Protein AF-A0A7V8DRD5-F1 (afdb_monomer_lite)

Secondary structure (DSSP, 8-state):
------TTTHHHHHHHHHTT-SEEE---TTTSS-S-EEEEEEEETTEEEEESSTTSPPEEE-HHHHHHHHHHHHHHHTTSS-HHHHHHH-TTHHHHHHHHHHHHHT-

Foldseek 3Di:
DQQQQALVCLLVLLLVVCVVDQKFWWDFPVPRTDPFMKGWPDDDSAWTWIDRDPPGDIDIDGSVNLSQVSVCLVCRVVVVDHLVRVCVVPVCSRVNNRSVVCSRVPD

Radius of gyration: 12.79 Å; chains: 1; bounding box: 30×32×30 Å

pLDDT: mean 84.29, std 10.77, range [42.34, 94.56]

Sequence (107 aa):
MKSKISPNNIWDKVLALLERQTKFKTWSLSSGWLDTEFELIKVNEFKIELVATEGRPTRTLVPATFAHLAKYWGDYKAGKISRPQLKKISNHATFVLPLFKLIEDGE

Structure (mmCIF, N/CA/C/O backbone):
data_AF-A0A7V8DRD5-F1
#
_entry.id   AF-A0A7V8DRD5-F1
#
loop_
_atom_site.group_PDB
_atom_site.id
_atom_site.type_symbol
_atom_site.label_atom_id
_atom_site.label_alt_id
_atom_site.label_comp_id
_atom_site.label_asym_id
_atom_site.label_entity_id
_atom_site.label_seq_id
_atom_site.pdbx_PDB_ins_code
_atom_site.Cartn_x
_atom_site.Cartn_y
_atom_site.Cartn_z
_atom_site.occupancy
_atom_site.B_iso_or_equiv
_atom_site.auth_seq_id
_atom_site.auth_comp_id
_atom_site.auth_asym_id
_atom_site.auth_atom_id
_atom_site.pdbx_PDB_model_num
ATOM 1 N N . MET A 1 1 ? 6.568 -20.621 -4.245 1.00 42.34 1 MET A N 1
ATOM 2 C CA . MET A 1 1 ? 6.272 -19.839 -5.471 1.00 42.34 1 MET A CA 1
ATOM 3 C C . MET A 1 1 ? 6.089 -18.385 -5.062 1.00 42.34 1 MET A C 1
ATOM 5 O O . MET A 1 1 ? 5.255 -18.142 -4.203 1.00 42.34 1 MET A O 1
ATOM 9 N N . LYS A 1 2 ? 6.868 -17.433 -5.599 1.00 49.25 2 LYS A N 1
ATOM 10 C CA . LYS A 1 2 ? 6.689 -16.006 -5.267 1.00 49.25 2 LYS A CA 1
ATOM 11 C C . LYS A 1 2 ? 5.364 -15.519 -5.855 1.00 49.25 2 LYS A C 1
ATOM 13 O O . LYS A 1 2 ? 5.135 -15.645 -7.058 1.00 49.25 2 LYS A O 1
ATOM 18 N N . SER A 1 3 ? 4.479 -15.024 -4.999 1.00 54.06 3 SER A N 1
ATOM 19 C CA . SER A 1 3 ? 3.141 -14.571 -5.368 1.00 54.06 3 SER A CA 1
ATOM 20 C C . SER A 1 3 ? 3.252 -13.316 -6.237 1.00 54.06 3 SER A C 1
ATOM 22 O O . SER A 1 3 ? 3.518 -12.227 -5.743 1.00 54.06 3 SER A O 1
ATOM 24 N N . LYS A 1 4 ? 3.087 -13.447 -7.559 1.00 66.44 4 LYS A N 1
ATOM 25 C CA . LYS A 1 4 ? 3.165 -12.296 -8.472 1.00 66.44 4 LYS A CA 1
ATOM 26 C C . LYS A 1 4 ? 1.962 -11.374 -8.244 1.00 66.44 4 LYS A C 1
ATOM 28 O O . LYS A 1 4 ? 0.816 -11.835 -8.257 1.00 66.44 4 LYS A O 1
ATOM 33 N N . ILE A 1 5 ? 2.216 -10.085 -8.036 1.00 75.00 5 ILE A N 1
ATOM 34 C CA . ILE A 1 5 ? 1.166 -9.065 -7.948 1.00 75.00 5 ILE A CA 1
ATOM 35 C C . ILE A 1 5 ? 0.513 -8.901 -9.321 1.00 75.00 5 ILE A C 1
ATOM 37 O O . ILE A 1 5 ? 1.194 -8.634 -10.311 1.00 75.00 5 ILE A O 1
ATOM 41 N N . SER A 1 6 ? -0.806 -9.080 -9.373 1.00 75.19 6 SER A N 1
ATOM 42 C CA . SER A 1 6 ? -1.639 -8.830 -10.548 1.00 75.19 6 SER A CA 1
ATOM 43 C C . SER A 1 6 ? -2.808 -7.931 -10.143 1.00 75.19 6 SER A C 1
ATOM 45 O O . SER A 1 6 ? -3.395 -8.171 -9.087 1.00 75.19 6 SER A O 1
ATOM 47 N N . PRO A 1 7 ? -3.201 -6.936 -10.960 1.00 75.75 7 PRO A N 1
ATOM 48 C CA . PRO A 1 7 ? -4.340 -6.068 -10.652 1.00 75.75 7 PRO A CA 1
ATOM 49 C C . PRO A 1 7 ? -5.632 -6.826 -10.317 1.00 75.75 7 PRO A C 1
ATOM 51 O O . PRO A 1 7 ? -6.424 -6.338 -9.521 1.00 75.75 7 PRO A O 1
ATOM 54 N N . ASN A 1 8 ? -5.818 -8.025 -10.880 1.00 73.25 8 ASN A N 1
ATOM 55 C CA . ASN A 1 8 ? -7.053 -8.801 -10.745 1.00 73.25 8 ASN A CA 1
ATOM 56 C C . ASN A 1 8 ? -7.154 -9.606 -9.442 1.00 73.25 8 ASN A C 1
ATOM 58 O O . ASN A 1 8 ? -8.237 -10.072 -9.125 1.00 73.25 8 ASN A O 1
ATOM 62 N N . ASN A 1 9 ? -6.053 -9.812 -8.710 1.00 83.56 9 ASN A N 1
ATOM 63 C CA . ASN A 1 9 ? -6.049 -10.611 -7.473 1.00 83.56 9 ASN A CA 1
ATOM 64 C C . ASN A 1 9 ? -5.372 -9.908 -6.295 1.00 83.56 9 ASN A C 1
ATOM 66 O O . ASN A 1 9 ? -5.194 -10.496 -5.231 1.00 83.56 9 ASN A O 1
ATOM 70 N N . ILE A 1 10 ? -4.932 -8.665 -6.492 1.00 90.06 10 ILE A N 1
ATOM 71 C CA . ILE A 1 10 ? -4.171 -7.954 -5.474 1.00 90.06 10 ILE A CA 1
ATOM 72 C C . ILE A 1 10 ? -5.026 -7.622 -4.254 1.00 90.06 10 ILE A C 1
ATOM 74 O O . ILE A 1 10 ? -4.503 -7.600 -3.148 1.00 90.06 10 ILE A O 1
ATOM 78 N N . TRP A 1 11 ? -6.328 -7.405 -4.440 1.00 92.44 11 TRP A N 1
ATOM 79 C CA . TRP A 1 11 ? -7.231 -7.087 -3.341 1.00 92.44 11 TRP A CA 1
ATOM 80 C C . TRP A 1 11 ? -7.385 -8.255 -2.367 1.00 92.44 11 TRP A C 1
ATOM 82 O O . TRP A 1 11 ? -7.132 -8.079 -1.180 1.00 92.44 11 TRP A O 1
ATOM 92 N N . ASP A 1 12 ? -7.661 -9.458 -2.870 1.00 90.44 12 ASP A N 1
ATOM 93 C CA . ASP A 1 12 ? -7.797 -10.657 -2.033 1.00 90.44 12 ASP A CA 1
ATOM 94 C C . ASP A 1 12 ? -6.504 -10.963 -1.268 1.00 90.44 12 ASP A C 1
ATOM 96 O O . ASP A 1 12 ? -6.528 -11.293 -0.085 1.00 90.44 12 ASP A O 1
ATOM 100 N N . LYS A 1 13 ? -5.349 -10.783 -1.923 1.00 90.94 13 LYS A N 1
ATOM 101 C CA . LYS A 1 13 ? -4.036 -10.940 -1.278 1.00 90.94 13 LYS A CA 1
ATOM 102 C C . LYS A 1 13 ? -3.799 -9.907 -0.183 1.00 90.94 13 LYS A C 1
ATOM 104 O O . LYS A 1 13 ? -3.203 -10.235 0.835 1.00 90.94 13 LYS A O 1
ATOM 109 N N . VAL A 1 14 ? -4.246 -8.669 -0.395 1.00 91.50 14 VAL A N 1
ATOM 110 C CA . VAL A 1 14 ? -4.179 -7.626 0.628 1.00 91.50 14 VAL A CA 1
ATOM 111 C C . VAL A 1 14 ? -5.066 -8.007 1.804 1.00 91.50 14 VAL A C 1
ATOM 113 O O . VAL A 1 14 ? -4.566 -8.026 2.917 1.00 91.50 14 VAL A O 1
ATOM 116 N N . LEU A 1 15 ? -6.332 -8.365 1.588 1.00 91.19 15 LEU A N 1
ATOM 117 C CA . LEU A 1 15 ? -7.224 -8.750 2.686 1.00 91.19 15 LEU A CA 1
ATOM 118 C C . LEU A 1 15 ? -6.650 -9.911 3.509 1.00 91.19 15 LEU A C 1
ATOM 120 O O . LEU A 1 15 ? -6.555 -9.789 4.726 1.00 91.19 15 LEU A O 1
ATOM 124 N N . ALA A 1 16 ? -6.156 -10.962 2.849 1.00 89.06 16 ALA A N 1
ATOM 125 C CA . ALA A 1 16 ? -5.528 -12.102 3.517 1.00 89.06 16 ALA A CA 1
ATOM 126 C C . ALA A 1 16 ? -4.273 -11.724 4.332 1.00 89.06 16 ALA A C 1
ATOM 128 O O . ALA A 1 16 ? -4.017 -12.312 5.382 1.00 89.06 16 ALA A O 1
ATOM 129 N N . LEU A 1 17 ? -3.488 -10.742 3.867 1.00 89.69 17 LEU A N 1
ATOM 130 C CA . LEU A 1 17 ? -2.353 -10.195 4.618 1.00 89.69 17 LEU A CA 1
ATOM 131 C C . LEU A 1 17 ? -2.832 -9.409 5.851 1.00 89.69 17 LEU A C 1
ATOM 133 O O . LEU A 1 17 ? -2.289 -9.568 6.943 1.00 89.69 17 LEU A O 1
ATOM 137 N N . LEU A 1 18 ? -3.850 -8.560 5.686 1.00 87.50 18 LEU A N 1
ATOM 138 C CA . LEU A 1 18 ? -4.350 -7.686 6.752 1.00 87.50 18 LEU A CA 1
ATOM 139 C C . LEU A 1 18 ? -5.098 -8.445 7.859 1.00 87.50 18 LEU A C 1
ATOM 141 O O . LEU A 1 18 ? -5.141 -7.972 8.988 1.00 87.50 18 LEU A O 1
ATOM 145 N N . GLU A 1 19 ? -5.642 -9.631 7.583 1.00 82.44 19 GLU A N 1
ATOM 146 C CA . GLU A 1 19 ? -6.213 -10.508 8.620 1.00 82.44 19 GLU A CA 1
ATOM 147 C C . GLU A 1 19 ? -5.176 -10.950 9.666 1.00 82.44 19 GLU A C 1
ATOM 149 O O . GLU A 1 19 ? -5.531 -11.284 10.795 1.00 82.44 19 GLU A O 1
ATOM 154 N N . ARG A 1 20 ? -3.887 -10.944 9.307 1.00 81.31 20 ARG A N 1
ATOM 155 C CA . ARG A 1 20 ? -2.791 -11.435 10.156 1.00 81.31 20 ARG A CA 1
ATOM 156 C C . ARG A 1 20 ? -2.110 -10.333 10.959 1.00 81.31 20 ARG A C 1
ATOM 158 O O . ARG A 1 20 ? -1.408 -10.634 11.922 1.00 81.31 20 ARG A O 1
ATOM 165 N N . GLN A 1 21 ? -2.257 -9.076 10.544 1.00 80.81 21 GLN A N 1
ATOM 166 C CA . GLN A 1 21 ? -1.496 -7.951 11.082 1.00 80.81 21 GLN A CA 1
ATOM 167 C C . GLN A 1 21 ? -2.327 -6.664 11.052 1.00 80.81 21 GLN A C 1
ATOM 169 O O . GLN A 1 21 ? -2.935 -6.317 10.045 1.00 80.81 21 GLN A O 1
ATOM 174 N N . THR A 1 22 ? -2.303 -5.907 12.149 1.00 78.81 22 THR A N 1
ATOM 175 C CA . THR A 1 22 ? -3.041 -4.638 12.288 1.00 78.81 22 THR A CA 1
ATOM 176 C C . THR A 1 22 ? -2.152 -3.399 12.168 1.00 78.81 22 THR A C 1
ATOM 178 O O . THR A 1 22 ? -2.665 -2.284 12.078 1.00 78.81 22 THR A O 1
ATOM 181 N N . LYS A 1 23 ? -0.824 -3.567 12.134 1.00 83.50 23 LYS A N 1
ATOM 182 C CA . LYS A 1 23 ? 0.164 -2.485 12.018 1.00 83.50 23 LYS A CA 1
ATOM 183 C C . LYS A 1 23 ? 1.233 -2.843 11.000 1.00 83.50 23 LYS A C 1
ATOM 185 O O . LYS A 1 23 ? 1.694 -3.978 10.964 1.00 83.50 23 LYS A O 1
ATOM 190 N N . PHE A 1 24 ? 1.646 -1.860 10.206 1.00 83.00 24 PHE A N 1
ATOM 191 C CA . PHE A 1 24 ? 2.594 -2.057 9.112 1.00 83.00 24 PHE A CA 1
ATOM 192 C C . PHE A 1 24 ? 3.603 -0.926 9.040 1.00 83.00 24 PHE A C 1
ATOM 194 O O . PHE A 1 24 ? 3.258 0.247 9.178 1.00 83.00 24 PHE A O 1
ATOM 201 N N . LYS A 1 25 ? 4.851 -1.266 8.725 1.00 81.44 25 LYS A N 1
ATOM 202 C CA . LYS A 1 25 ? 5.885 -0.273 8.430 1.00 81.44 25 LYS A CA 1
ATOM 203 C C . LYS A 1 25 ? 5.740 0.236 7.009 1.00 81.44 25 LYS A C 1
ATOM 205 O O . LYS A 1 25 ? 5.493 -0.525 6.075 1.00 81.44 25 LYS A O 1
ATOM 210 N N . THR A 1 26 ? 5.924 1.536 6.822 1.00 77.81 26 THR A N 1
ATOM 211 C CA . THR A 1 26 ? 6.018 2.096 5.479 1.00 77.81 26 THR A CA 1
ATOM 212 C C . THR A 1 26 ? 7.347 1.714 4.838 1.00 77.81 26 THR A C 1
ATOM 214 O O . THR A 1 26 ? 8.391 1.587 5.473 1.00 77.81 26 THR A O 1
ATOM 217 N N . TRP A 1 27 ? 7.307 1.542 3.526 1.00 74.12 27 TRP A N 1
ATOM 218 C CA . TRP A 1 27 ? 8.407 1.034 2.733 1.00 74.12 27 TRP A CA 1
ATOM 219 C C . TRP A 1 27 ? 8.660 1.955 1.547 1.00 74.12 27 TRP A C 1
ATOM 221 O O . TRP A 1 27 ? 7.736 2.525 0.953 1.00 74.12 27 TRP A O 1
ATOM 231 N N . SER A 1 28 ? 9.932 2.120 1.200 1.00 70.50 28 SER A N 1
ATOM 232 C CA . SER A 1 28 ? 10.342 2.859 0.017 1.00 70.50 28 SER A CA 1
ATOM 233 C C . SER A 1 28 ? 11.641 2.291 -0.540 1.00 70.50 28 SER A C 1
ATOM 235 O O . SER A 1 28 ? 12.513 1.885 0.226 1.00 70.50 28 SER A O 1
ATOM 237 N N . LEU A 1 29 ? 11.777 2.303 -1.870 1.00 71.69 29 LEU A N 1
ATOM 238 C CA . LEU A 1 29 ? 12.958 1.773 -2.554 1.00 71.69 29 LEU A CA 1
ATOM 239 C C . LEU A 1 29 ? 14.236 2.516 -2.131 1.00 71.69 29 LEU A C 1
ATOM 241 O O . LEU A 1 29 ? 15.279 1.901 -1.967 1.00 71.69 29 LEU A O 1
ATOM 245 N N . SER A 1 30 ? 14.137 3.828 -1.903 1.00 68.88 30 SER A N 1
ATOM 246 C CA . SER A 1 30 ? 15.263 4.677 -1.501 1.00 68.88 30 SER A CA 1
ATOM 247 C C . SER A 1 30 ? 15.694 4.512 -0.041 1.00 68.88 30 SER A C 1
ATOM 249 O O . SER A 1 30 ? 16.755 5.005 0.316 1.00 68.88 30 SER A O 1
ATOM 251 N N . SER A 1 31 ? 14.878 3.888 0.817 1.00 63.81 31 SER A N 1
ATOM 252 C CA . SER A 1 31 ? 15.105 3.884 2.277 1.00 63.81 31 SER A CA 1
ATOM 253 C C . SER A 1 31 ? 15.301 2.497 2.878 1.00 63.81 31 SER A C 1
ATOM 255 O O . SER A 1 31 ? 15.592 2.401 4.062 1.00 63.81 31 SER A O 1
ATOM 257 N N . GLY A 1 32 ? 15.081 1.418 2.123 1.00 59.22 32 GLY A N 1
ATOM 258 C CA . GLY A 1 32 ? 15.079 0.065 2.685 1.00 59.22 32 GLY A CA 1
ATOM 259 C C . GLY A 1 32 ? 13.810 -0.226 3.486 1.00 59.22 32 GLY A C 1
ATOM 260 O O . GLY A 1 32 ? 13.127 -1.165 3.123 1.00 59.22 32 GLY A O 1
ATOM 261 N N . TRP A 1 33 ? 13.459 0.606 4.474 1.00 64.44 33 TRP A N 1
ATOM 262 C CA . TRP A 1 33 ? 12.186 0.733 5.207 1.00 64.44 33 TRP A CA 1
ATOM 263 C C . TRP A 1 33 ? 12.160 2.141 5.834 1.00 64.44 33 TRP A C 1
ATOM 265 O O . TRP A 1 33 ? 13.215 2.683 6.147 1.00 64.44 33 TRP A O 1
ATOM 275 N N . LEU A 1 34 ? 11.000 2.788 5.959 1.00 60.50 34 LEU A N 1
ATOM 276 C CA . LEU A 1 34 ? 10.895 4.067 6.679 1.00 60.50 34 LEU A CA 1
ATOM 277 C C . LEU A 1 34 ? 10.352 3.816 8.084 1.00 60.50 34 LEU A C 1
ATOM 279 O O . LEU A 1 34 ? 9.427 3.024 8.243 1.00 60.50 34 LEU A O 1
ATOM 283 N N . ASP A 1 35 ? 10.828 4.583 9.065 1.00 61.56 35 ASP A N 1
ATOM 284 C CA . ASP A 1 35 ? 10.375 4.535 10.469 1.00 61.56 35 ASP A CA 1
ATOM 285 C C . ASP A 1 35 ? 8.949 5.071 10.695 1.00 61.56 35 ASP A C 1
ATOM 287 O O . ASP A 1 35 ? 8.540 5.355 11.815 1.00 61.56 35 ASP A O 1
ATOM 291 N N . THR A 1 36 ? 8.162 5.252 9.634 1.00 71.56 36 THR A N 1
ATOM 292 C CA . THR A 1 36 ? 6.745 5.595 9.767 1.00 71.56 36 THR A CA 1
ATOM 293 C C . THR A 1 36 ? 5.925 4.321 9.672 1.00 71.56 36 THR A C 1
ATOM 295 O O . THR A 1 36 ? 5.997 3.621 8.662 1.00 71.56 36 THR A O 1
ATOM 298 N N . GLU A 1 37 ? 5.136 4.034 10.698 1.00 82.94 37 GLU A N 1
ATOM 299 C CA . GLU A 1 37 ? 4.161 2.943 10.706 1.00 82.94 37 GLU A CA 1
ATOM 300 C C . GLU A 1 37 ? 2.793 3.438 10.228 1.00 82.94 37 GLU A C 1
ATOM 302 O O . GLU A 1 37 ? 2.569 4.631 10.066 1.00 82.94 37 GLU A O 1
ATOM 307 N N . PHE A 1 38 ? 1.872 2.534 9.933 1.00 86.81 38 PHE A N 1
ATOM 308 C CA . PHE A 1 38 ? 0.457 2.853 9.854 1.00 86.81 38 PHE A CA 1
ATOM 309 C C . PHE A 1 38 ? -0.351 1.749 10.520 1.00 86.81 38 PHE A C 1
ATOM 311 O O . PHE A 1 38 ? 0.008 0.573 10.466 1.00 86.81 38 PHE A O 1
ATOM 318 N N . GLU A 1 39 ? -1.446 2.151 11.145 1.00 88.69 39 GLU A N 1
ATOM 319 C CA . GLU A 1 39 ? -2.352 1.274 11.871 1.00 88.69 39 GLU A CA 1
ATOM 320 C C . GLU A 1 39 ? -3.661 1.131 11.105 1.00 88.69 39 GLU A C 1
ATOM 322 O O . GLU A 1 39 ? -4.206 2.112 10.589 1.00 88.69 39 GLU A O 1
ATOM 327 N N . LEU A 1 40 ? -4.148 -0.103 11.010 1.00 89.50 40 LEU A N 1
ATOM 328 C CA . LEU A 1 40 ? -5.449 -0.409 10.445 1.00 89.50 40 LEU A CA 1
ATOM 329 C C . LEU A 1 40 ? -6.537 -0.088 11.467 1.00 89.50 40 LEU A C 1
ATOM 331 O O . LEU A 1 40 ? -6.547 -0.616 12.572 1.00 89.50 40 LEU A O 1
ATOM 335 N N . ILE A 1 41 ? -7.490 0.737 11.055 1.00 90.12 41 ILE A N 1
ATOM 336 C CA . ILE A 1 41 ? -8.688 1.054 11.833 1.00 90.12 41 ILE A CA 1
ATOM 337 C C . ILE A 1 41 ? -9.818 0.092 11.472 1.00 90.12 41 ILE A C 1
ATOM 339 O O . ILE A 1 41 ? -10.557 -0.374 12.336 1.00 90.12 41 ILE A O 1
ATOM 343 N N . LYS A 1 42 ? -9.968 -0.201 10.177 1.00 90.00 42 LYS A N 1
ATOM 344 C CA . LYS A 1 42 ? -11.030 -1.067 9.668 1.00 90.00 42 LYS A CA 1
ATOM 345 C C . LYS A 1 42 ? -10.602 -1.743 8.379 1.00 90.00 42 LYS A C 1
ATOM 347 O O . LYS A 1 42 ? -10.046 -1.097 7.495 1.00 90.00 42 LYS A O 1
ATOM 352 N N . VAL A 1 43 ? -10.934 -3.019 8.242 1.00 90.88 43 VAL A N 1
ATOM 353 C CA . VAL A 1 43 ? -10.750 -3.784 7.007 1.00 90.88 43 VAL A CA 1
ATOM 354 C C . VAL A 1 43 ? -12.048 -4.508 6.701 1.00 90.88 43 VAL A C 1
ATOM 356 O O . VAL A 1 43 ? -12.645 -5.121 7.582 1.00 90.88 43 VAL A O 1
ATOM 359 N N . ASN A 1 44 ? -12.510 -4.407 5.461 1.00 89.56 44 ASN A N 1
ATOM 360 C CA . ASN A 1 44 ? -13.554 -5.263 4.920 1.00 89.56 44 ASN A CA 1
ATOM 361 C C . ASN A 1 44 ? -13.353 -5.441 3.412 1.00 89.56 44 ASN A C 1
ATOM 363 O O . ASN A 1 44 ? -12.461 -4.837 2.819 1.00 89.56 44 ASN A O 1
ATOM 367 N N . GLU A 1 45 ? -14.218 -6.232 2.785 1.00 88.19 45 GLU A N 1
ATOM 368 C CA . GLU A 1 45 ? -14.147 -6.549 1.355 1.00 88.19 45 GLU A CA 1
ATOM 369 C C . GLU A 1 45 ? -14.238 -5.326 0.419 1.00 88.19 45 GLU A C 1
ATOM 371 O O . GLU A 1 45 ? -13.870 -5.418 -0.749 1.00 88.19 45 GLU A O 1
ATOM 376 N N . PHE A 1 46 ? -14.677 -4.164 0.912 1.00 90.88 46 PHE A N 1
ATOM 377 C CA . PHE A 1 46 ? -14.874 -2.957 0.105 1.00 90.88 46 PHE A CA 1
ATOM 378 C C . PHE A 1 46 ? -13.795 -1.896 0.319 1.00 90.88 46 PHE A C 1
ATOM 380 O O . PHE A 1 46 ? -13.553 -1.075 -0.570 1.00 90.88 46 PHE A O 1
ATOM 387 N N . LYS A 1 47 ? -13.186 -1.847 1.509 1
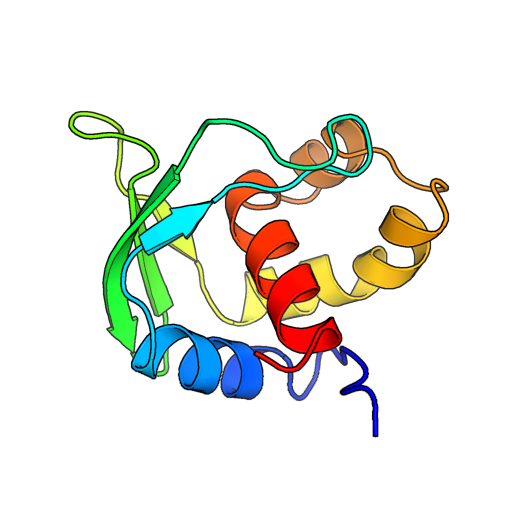.00 93.31 47 LYS A N 1
ATOM 388 C CA . LYS A 1 47 ? -12.219 -0.810 1.869 1.00 93.31 47 LYS A CA 1
ATOM 389 C C .
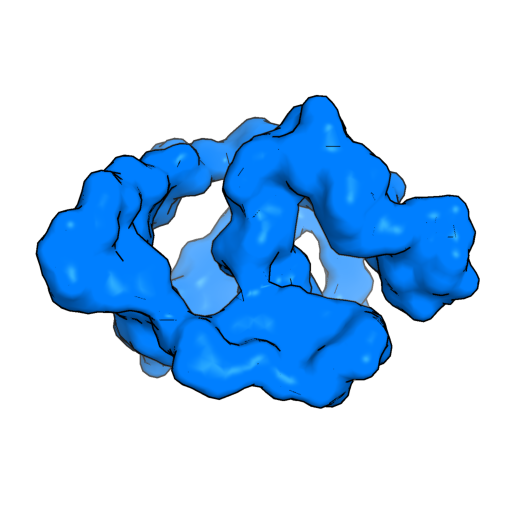 LYS A 1 47 ? -11.329 -1.182 3.050 1.00 93.31 47 LYS A C 1
ATOM 391 O O . LYS A 1 47 ? -11.680 -1.981 3.913 1.00 93.31 47 LYS A O 1
ATOM 396 N N . ILE A 1 48 ? -10.208 -0.474 3.116 1.00 93.31 48 ILE A N 1
ATOM 397 C CA . ILE A 1 48 ? -9.315 -0.397 4.270 1.00 93.31 48 ILE A CA 1
ATOM 398 C C . ILE A 1 48 ? -9.328 1.039 4.776 1.00 93.31 48 ILE A C 1
ATOM 400 O O . ILE A 1 48 ? -9.163 1.977 3.999 1.00 93.31 48 ILE A O 1
ATOM 404 N N . GLU A 1 49 ? -9.492 1.219 6.075 1.00 93.38 49 GLU A N 1
ATOM 405 C CA . GLU A 1 49 ? -9.304 2.490 6.762 1.00 93.38 49 GLU A CA 1
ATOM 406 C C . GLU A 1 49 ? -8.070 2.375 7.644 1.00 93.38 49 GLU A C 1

━━━━━━━━━━━━━━━━━━━━

▶ [About this exercise]
Beginning at the line with "ATOM 25 C CA" and stopping after the line with "ATOM 79 C CA", please write out every line of the data above exactly and nothing else.

▶ [Result of this task]
ATOM 25 C CA . LYS A 1 4 ? 3.165 -12.296 -8.472 1.00 66.44 4 LYS A CA 1
ATOM 26 C C . LYS A 1 4 ? 1.962 -11.374 -8.244 1.00 66.44 4 LYS A C 1
ATOM 28 O O . LYS A 1 4 ? 0.816 -11.835 -8.257 1.00 66.44 4 LYS A O 1
ATOM 33 N N . ILE A 1 5 ? 2.216 -10.085 -8.036 1.00 75.00 5 ILE A N 1
ATOM 34 C CA . ILE A 1 5 ? 1.166 -9.065 -7.948 1.00 75.00 5 ILE A CA 1
ATOM 35 C C . ILE A 1 5 ? 0.513 -8.901 -9.321 1.00 75.00 5 ILE A C 1
ATOM 37 O O . ILE A 1 5 ? 1.194 -8.634 -10.311 1.00 75.00 5 ILE A O 1
ATOM 41 N N . SER A 1 6 ? -0.806 -9.080 -9.373 1.00 75.19 6 SER A N 1
ATOM 42 C CA . SER A 1 6 ? -1.639 -8.830 -10.548 1.00 75.19 6 SER A CA 1
ATOM 43 C C . SER A 1 6 ? -2.808 -7.931 -10.143 1.00 75.19 6 SER A C 1
ATOM 45 O O . SER A 1 6 ? -3.395 -8.171 -9.087 1.00 75.19 6 SER A O 1
ATOM 47 N N . PRO A 1 7 ? -3.201 -6.936 -10.960 1.00 75.75 7 PRO A N 1
ATOM 48 C CA . PRO A 1 7 ? -4.340 -6.068 -10.652 1.00 75.75 7 PRO A CA 1
ATOM 49 C C . PRO A 1 7 ? -5.632 -6.826 -10.317 1.00 75.75 7 PRO A C 1
ATOM 51 O O . PRO A 1 7 ? -6.424 -6.338 -9.521 1.00 75.75 7 PRO A O 1
ATOM 54 N N . ASN A 1 8 ? -5.818 -8.025 -10.880 1.00 73.25 8 ASN A N 1
ATOM 55 C CA . ASN A 1 8 ? -7.053 -8.801 -10.745 1.00 73.25 8 ASN A CA 1
ATOM 56 C C . ASN A 1 8 ? -7.154 -9.606 -9.442 1.00 73.25 8 ASN A C 1
ATOM 58 O O . ASN A 1 8 ? -8.237 -10.072 -9.125 1.00 73.25 8 ASN A O 1
ATOM 62 N N . ASN A 1 9 ? -6.053 -9.812 -8.710 1.00 83.56 9 ASN A N 1
ATOM 63 C CA . ASN A 1 9 ? -6.049 -10.611 -7.473 1.00 83.56 9 ASN A CA 1
ATOM 64 C C . ASN A 1 9 ? -5.372 -9.908 -6.295 1.00 83.56 9 ASN A C 1
ATOM 66 O O . ASN A 1 9 ? -5.194 -10.496 -5.231 1.00 83.56 9 ASN A O 1
ATOM 70 N N . ILE A 1 10 ? -4.932 -8.665 -6.492 1.00 90.06 10 ILE A N 1
ATOM 71 C CA . ILE A 1 10 ? -4.171 -7.954 -5.474 1.00 90.06 10 ILE A CA 1
ATOM 72 C C . ILE A 1 10 ? -5.026 -7.622 -4.254 1.00 90.06 10 ILE A C 1
ATOM 74 O O . ILE A 1 10 ? -4.503 -7.600 -3.148 1.00 90.06 10 ILE A O 1
ATOM 78 N N . TRP A 1 11 ? -6.328 -7.405 -4.440 1.00 92.44 11 TRP A N 1
ATOM 79 C CA . TRP A 1 11 ? -7.231 -7.087 -3.341 1.00 92.44 11 TRP A CA 1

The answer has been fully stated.